Il est très facile d'être anonyme sur
Internet ou de se faire passer pour qui l'on n'est pas grâce aux pseudos. C'est ce qu'a fait une femme en prenant l'identité de sa collègue de bureau sur le site de rencontres Meetic.
Après avoir présenté sa collègue comme "
une femme facile désireuse d'avoir des relations sexuelles", elle allée jusqu'à dévoiler ses coordonnées téléphoniques. Et ce qui devait arriver est bien entendu arrivé. La victime, déjà émotionnellement fragile, a reçu de nombreux appels d'hommes souhaitant la rencontrer. La "plaisanterie" s'est soldée par un arrêt maladie de dix jours.
Le tribunal de grande instance de Carcassonne ne s'y est pas trompé et a jugée la coupable, le 16 juin dernier, pour "
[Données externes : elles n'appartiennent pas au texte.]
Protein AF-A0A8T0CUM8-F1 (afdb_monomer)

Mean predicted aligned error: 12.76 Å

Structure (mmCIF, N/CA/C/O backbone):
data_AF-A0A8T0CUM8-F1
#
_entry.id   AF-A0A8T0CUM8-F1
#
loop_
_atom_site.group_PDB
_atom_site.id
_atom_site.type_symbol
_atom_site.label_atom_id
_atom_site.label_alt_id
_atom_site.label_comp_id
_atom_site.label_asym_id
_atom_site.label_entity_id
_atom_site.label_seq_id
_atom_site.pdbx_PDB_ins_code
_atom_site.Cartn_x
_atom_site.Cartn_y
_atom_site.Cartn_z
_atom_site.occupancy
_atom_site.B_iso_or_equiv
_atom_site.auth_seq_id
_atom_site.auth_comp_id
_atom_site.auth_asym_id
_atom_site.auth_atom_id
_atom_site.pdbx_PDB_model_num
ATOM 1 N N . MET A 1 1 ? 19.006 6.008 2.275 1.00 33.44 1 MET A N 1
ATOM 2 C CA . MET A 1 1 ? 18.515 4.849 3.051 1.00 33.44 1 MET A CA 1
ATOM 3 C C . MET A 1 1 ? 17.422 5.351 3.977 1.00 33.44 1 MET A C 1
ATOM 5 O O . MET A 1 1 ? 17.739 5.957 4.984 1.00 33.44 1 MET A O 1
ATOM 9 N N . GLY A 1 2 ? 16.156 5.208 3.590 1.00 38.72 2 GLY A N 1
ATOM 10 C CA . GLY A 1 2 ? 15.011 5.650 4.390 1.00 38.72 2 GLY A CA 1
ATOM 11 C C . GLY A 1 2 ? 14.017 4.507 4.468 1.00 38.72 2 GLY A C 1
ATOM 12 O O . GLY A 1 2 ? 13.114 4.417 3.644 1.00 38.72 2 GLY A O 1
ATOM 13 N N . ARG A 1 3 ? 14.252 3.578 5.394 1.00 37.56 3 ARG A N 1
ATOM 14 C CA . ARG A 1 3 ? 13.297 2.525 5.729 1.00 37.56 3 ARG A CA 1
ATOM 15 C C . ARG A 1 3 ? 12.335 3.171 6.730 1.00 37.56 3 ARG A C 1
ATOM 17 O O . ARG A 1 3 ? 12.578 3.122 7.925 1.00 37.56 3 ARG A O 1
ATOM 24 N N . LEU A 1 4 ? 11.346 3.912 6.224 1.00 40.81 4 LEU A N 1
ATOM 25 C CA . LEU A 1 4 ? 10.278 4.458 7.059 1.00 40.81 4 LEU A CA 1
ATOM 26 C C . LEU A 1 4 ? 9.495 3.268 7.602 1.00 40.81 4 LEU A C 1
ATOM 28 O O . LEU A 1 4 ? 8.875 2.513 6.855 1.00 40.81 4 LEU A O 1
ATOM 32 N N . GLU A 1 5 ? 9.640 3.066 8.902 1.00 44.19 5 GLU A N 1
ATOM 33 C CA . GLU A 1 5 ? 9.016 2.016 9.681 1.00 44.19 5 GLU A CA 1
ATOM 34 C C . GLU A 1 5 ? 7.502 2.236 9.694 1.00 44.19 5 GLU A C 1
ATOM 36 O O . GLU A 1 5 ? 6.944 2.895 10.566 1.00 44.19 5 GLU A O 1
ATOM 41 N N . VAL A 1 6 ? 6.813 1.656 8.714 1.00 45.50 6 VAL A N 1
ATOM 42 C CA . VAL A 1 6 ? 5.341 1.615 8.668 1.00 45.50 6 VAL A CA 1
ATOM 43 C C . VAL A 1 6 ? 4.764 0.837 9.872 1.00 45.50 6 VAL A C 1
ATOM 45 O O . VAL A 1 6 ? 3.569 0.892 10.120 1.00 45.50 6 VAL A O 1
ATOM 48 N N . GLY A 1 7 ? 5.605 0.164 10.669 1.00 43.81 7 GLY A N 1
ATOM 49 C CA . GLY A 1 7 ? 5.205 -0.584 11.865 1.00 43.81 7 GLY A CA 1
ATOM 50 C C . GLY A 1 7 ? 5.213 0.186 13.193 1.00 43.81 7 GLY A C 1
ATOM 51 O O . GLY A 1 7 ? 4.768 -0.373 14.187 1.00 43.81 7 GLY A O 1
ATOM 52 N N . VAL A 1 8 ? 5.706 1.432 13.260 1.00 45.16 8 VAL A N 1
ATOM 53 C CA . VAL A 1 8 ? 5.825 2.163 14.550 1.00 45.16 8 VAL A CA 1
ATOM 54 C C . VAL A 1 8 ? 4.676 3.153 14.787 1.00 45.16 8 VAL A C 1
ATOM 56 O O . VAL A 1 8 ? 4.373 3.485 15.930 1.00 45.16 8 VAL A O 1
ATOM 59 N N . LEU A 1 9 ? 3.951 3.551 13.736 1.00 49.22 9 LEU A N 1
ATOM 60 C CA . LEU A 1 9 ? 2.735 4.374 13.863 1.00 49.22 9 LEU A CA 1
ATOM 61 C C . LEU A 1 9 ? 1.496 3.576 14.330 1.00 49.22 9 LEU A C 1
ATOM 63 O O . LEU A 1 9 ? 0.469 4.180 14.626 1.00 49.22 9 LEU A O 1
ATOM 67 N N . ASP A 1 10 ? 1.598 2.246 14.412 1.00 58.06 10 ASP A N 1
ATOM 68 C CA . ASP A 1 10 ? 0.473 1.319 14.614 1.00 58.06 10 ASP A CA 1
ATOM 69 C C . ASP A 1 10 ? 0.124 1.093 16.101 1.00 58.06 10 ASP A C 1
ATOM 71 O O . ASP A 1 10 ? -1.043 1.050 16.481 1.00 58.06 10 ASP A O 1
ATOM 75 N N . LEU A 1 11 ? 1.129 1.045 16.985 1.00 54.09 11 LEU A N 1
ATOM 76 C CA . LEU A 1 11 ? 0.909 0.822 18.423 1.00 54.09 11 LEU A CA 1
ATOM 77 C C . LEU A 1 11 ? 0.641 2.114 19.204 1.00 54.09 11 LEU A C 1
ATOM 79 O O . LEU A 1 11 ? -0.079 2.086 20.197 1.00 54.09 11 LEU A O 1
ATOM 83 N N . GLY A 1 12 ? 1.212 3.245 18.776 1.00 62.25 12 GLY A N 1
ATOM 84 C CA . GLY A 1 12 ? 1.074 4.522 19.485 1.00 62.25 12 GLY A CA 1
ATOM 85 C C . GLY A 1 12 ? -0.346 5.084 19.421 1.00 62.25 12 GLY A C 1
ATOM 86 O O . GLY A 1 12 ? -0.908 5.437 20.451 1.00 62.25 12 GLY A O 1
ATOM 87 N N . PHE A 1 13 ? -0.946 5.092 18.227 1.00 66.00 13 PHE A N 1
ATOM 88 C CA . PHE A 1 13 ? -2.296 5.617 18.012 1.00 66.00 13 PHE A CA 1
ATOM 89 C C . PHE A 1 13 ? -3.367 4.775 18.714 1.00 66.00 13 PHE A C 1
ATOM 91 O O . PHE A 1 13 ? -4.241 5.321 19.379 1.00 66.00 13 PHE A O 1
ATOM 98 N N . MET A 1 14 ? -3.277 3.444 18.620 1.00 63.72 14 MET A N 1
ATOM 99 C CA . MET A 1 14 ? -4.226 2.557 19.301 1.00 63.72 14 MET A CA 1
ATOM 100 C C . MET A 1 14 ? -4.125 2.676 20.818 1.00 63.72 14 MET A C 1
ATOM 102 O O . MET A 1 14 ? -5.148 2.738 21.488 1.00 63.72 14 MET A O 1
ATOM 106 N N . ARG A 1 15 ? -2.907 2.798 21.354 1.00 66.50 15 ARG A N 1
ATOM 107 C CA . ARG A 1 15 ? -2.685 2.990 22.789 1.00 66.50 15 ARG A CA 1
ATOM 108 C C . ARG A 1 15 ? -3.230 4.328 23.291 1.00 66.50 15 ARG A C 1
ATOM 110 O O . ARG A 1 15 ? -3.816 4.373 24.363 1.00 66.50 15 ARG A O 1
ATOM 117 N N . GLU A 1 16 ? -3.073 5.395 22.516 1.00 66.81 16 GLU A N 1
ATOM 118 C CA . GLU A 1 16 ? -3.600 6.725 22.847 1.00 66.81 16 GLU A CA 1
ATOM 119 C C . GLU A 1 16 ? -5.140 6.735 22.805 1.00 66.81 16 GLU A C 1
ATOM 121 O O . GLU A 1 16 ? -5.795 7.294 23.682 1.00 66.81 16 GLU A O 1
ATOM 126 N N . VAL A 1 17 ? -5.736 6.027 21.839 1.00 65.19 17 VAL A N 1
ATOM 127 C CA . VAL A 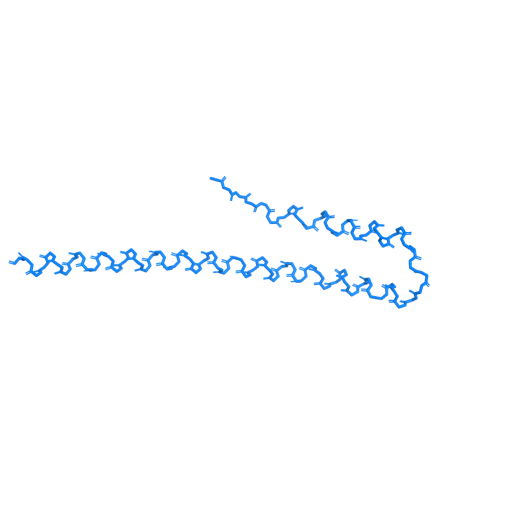1 17 ? -7.186 5.800 21.770 1.00 65.19 17 VAL A CA 1
ATOM 128 C C . VAL A 1 17 ? -7.667 4.957 22.958 1.00 65.19 17 VAL A C 1
ATOM 130 O O . VAL A 1 17 ? -8.647 5.324 23.599 1.00 65.19 17 VAL A O 1
ATOM 133 N N . GLU A 1 18 ? -6.979 3.872 23.313 1.00 65.44 18 GLU A N 1
ATOM 134 C CA . GLU A 1 18 ? -7.301 3.057 24.491 1.00 65.44 18 GLU A CA 1
ATOM 135 C C . GLU A 1 18 ? -7.179 3.837 25.807 1.00 65.44 18 GLU A C 1
ATOM 137 O O . GLU A 1 18 ? -8.043 3.680 26.668 1.00 65.44 18 GLU A O 1
ATOM 142 N N . GLU A 1 19 ? -6.170 4.698 25.966 1.00 66.31 19 GLU A N 1
ATOM 143 C CA . GLU A 1 19 ? -6.024 5.574 27.139 1.00 66.31 19 GLU A CA 1
ATOM 144 C C . GLU A 1 19 ? -7.180 6.573 27.230 1.00 66.31 19 GLU A C 1
ATOM 146 O O . GLU A 1 19 ? -7.873 6.622 28.247 1.00 66.31 19 GLU A O 1
ATOM 151 N N . ILE A 1 20 ? -7.470 7.300 26.145 1.00 67.00 20 ILE A N 1
ATOM 152 C CA . ILE A 1 20 ? -8.563 8.283 26.101 1.00 67.00 20 ILE A CA 1
ATOM 153 C C . ILE A 1 20 ? -9.915 7.614 26.394 1.00 67.00 20 ILE A C 1
ATOM 155 O O . ILE A 1 20 ? -10.758 8.163 27.109 1.00 67.00 20 ILE A O 1
ATOM 159 N N . LEU A 1 21 ? -10.142 6.414 25.858 1.00 62.41 21 LEU A N 1
ATOM 160 C CA . LEU A 1 21 ? -11.396 5.682 26.022 1.00 62.41 21 LEU A CA 1
ATOM 161 C C . LEU A 1 21 ? -11.498 4.955 27.370 1.00 62.41 21 LEU A C 1
ATOM 163 O O . LEU A 1 21 ? -12.594 4.854 27.932 1.00 62.41 21 LEU A O 1
ATOM 167 N N . GLY A 1 22 ? -10.375 4.473 27.904 1.00 61.47 22 GLY A N 1
ATOM 168 C CA . GLY A 1 22 ? -10.260 3.893 29.238 1.00 61.47 22 GLY A CA 1
ATOM 169 C C . GLY A 1 22 ? -10.534 4.928 30.327 1.00 61.47 22 GLY A C 1
ATOM 170 O O . GLY A 1 22 ? -11.333 4.669 31.235 1.00 61.47 22 GLY A O 1
ATOM 171 N N . ASP A 1 23 ? -9.973 6.129 30.178 1.00 59.66 23 ASP A N 1
ATOM 172 C CA . ASP A 1 23 ? -10.203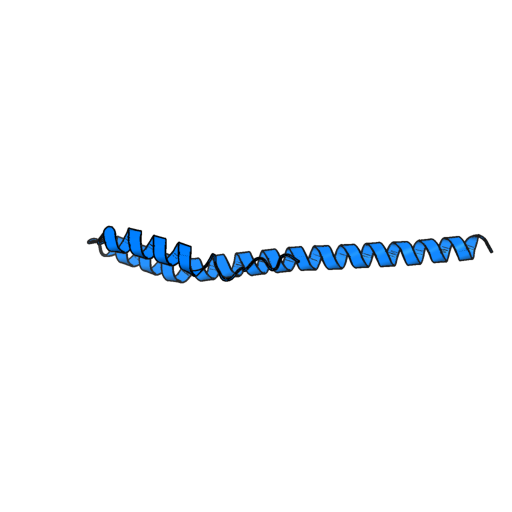 7.264 31.075 1.00 59.66 23 ASP A CA 1
ATOM 173 C C . ASP A 1 23 ? -11.639 7.788 30.987 1.00 59.66 23 ASP A C 1
ATOM 175 O O . ASP A 1 23 ? -12.255 8.121 32.006 1.00 59.66 23 ASP A O 1
ATOM 179 N N . ALA A 1 24 ? -12.235 7.774 29.791 1.00 62.69 24 ALA A N 1
ATOM 180 C CA . ALA A 1 24 ? -13.611 8.212 29.587 1.00 62.69 24 ALA A CA 1
ATOM 181 C C . ALA A 1 24 ? -14.663 7.310 30.269 1.00 62.69 24 ALA A C 1
ATOM 183 O O . ALA A 1 24 ? -15.820 7.727 30.385 1.00 62.69 24 ALA A O 1
ATOM 184 N N . LYS A 1 25 ? -14.300 6.089 30.715 1.00 58.97 25 LYS A N 1
ATOM 185 C CA . LYS A 1 25 ? -15.199 5.072 31.312 1.00 58.97 25 LYS A CA 1
ATOM 186 C C . LYS A 1 25 ? -16.610 5.121 30.706 1.00 58.97 25 LYS A C 1
ATOM 188 O O . LYS A 1 25 ? -17.569 5.425 31.426 1.00 58.97 25 LYS A O 1
ATOM 193 N N . PRO A 1 26 ? -16.769 4.850 29.398 1.00 61.34 26 PRO A N 1
ATOM 194 C CA . PRO A 1 26 ? -18.038 5.007 28.700 1.00 61.34 26 PRO A CA 1
ATOM 195 C C . PRO A 1 26 ? -19.125 4.172 29.387 1.00 61.34 26 PRO A C 1
ATOM 197 O O . PRO A 1 26 ? -19.160 2.945 29.293 1.00 61.34 26 PRO A O 1
ATOM 200 N N . ARG A 1 27 ? -20.010 4.841 30.136 1.00 63.22 27 ARG A N 1
ATOM 201 C CA . ARG A 1 27 ? -21.084 4.183 30.904 1.00 63.22 27 ARG A CA 1
ATOM 202 C C . ARG A 1 27 ? -22.257 3.786 30.011 1.00 63.22 27 ARG A C 1
ATOM 204 O O . ARG A 1 27 ? -23.014 2.882 30.349 1.00 63.22 27 ARG A O 1
ATOM 211 N N . ALA A 1 28 ? -22.388 4.442 28.859 1.00 68.94 28 ALA A N 1
ATOM 212 C CA . ALA A 1 28 ? -23.411 4.148 27.871 1.00 68.94 28 ALA A CA 1
ATOM 213 C C . ALA A 1 28 ? -22.997 2.961 26.987 1.00 68.94 28 ALA A C 1
ATOM 215 O O . ALA A 1 28 ? -21.939 2.972 26.360 1.00 68.94 28 ALA A O 1
ATOM 216 N N . VAL A 1 29 ? -23.881 1.965 26.875 1.00 69.00 29 VAL A N 1
ATOM 217 C CA . VAL A 1 29 ? -23.707 0.770 26.024 1.00 69.00 29 VAL A CA 1
ATOM 218 C C . VAL A 1 29 ? -23.416 1.133 24.563 1.00 69.00 29 VAL A C 1
ATOM 220 O O . VAL A 1 29 ? -22.657 0.438 23.893 1.00 69.00 29 VAL A O 1
ATOM 223 N N . LYS A 1 30 ? -23.987 2.239 24.074 1.00 70.31 30 LYS A N 1
ATOM 224 C CA . LYS A 1 30 ? -23.754 2.747 22.718 1.00 70.31 30 LYS A CA 1
ATOM 225 C C . LYS A 1 30 ? -22.294 3.161 22.504 1.00 70.31 30 LYS A C 1
ATOM 227 O O . LYS A 1 30 ? -21.666 2.666 21.583 1.00 70.31 30 LYS A O 1
ATOM 232 N N . ALA A 1 31 ? -21.731 3.952 23.417 1.00 65.75 31 ALA A N 1
ATOM 233 C CA . ALA A 1 31 ? -20.342 4.397 23.324 1.00 65.75 31 ALA A CA 1
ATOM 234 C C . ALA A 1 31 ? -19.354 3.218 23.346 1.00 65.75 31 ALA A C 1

violences volontaires avec préméditation". En effet, la justice a estimé que l'intention de nuire était prouvée puisque "
de pareils agissements devaient nécessairement entraîner des appels dépourvus de toute ambiguïté".
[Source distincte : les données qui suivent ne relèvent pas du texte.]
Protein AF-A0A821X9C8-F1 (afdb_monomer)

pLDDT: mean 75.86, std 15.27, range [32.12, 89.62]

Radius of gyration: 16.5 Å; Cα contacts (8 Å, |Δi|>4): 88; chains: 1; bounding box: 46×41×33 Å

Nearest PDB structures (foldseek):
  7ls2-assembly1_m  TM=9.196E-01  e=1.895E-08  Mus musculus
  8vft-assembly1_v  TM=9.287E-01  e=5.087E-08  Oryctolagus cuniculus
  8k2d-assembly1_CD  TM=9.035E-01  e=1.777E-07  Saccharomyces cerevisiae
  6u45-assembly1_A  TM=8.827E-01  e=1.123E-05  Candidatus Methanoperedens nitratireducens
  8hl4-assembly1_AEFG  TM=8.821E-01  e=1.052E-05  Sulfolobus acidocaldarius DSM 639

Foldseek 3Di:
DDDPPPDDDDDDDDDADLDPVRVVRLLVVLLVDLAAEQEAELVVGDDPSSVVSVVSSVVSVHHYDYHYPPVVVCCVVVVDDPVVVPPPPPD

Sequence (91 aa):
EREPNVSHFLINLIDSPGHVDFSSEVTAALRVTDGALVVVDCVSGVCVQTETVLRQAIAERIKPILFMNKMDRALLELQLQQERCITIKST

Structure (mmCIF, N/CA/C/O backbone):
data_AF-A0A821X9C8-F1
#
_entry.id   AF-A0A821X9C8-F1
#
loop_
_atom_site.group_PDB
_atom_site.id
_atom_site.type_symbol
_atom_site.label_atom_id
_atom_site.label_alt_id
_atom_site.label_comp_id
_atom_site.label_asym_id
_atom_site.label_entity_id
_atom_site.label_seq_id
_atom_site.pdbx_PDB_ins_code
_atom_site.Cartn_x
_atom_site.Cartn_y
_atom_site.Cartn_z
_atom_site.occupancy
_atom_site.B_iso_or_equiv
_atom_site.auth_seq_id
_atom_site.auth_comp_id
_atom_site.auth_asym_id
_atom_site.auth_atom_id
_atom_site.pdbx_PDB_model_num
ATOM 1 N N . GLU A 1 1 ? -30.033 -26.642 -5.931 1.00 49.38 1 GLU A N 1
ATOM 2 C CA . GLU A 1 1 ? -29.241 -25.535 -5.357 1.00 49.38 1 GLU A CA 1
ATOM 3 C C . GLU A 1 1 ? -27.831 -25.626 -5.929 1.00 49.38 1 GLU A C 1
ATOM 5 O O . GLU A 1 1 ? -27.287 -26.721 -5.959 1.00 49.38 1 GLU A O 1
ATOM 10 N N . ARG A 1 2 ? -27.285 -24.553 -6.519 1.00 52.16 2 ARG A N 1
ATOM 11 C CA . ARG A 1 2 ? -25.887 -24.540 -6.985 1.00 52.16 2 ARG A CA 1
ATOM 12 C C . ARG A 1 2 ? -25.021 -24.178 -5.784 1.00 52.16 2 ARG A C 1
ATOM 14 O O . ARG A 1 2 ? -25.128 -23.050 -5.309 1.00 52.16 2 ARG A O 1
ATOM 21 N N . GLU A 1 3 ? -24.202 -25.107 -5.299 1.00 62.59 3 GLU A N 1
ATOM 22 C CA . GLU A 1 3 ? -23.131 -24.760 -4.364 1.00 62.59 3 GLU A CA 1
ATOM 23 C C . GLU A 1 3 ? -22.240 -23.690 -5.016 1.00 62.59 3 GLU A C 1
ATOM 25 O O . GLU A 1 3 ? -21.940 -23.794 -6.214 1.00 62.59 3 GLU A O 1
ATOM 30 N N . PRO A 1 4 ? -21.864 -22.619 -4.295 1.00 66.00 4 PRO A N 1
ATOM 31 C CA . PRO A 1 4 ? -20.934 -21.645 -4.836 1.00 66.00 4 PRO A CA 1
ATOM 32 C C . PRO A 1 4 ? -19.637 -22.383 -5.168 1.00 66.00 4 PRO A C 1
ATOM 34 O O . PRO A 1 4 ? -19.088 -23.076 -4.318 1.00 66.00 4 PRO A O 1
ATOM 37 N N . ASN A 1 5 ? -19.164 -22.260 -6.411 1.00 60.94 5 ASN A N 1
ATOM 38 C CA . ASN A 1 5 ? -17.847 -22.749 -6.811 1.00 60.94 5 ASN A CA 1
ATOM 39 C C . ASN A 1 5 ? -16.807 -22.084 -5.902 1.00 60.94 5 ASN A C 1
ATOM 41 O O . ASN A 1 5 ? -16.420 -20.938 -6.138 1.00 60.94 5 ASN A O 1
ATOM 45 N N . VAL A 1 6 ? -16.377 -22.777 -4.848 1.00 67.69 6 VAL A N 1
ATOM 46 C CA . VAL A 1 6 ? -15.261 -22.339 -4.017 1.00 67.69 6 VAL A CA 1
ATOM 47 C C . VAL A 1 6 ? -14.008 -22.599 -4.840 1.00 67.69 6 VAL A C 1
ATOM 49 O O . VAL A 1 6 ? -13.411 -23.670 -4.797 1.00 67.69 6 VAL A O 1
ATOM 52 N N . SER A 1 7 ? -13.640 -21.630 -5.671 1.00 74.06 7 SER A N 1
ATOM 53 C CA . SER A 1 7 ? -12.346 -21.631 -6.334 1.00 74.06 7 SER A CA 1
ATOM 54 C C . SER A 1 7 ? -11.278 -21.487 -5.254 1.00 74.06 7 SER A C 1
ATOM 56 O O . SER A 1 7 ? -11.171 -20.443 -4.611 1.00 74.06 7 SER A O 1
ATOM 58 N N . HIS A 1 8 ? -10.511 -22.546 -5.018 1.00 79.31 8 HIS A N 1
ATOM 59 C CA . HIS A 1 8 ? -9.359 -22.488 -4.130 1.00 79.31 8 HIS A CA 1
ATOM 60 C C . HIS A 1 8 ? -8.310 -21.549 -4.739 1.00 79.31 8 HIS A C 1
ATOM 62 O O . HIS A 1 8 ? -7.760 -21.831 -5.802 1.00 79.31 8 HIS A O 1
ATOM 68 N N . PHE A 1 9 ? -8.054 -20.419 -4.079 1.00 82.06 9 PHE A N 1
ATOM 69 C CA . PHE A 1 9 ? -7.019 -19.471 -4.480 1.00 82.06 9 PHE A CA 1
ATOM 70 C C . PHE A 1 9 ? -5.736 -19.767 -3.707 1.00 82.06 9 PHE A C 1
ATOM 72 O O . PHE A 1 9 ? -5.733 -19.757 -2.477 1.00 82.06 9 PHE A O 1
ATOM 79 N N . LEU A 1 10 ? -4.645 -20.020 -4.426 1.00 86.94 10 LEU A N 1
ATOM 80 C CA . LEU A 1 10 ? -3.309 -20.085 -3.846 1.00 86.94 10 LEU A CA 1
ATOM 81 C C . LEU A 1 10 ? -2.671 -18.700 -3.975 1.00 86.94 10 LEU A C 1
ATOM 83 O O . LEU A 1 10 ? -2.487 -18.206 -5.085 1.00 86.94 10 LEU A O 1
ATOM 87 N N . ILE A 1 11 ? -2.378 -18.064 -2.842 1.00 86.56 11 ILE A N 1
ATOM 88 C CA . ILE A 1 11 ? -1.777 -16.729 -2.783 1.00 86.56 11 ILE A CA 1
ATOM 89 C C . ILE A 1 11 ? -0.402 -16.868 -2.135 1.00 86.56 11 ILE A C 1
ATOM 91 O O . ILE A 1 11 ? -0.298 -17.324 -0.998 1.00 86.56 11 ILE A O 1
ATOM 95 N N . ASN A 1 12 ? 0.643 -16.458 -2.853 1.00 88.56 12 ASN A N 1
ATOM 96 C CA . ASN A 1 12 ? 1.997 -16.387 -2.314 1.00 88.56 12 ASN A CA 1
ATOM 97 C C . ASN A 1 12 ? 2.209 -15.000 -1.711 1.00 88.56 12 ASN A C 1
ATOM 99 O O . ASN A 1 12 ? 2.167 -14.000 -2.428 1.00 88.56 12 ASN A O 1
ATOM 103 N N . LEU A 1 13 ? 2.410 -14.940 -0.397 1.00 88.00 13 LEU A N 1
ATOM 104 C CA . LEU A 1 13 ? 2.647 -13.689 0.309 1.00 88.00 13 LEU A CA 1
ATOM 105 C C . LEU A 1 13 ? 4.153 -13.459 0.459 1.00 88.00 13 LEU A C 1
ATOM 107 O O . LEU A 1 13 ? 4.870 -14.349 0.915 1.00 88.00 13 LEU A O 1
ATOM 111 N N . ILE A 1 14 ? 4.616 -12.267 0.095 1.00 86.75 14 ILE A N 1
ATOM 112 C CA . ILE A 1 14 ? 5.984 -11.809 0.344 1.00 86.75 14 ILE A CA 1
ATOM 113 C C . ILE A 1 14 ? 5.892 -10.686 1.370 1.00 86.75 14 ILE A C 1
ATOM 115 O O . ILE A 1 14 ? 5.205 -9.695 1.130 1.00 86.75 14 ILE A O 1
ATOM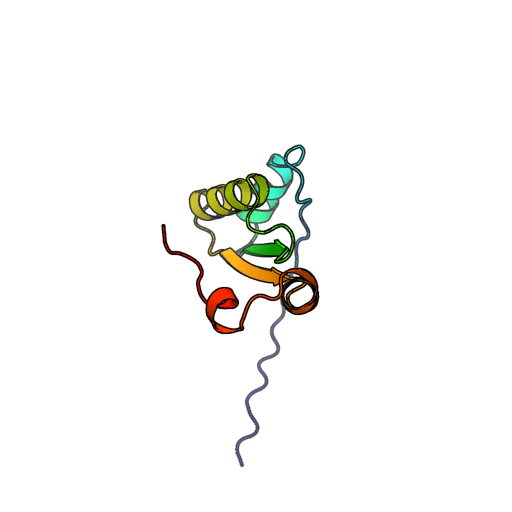 119 N N . ASP A 1 15 ? 6.556 -10.859 2.510 1.00 85.69 15 ASP A N 1
ATOM 120 C CA . ASP A 1 15 ? 6.641 -9.826 3.539 1.00 85.69 15 ASP A CA 1
ATOM 121 C C . ASP A 1 15 ? 7.890 -8.976 3.298 1.00 85.69 15 ASP A C 1
ATOM 123 O O . ASP A 1 15 ? 9.005 -9.498 3.240 1.00 85.69 15 ASP A O 1
ATOM 127 N N . SER A 1 16 ? 7.695 -7.673 3.108 1.00 80.88 16 SER A N 1
ATOM 128 C CA . SER A 1 16 ? 8.778 -6.712 2.914 1.00 80.88 16 SER A CA 1
ATOM 129 C C . SER A 1 16 ? 8.799 -5.719 4.078 1.00 80.88 16 SER A C 1
ATOM 131 O O . SER A 1 16 ? 7.743 -5.173 4.413 1.00 80.88 16 SER A O 1
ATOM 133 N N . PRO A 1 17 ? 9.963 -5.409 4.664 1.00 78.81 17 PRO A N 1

A noter que l'accusée utilisait pour ce faire l'ordinateur de son patron dont, en tant que responsable informatique, elle connaissait les mots de passe, ce qui a constitué une circonstance aggravante aux yeux du juge puisque de ce fait la préméditation allait de soi.
La coupable a donc été condamnée à verser à sa victime 2 500 euros au titre de préjudice corporel, 1 500 euros au titre de préjudice moral et 2000 euros de remboursement de frais de justice. En outre, la Caisse d'assurance maladie, s'étant portée partie civile au vu des indemnités versées à la victime pendant son arrêt de travail de dix jours, se verra également rembourser, par l'accusée, les 4500 euros de prestations déboursés.
Il s'agit ici uniquement du jugement concernant l'action civile, la cour devant maintenant statuer sur l'action pénale. En effet, l'usurpation d'identité n'est pas considérée comme un délit tant qu'elle ne sert pas une action répréhensible par la loi. Dans le cas contraire, elle est punie de 5 ans d'emprisonnement et de 75 000 euros d'amende.
Rappelez-vous donc que, si vous pouvez préserver votre anonymat sur Internet, la justice peut tout à fait, en cas de procédure judiciaire, obtenir votre adresse IP et à partir de là, votre véritable identité.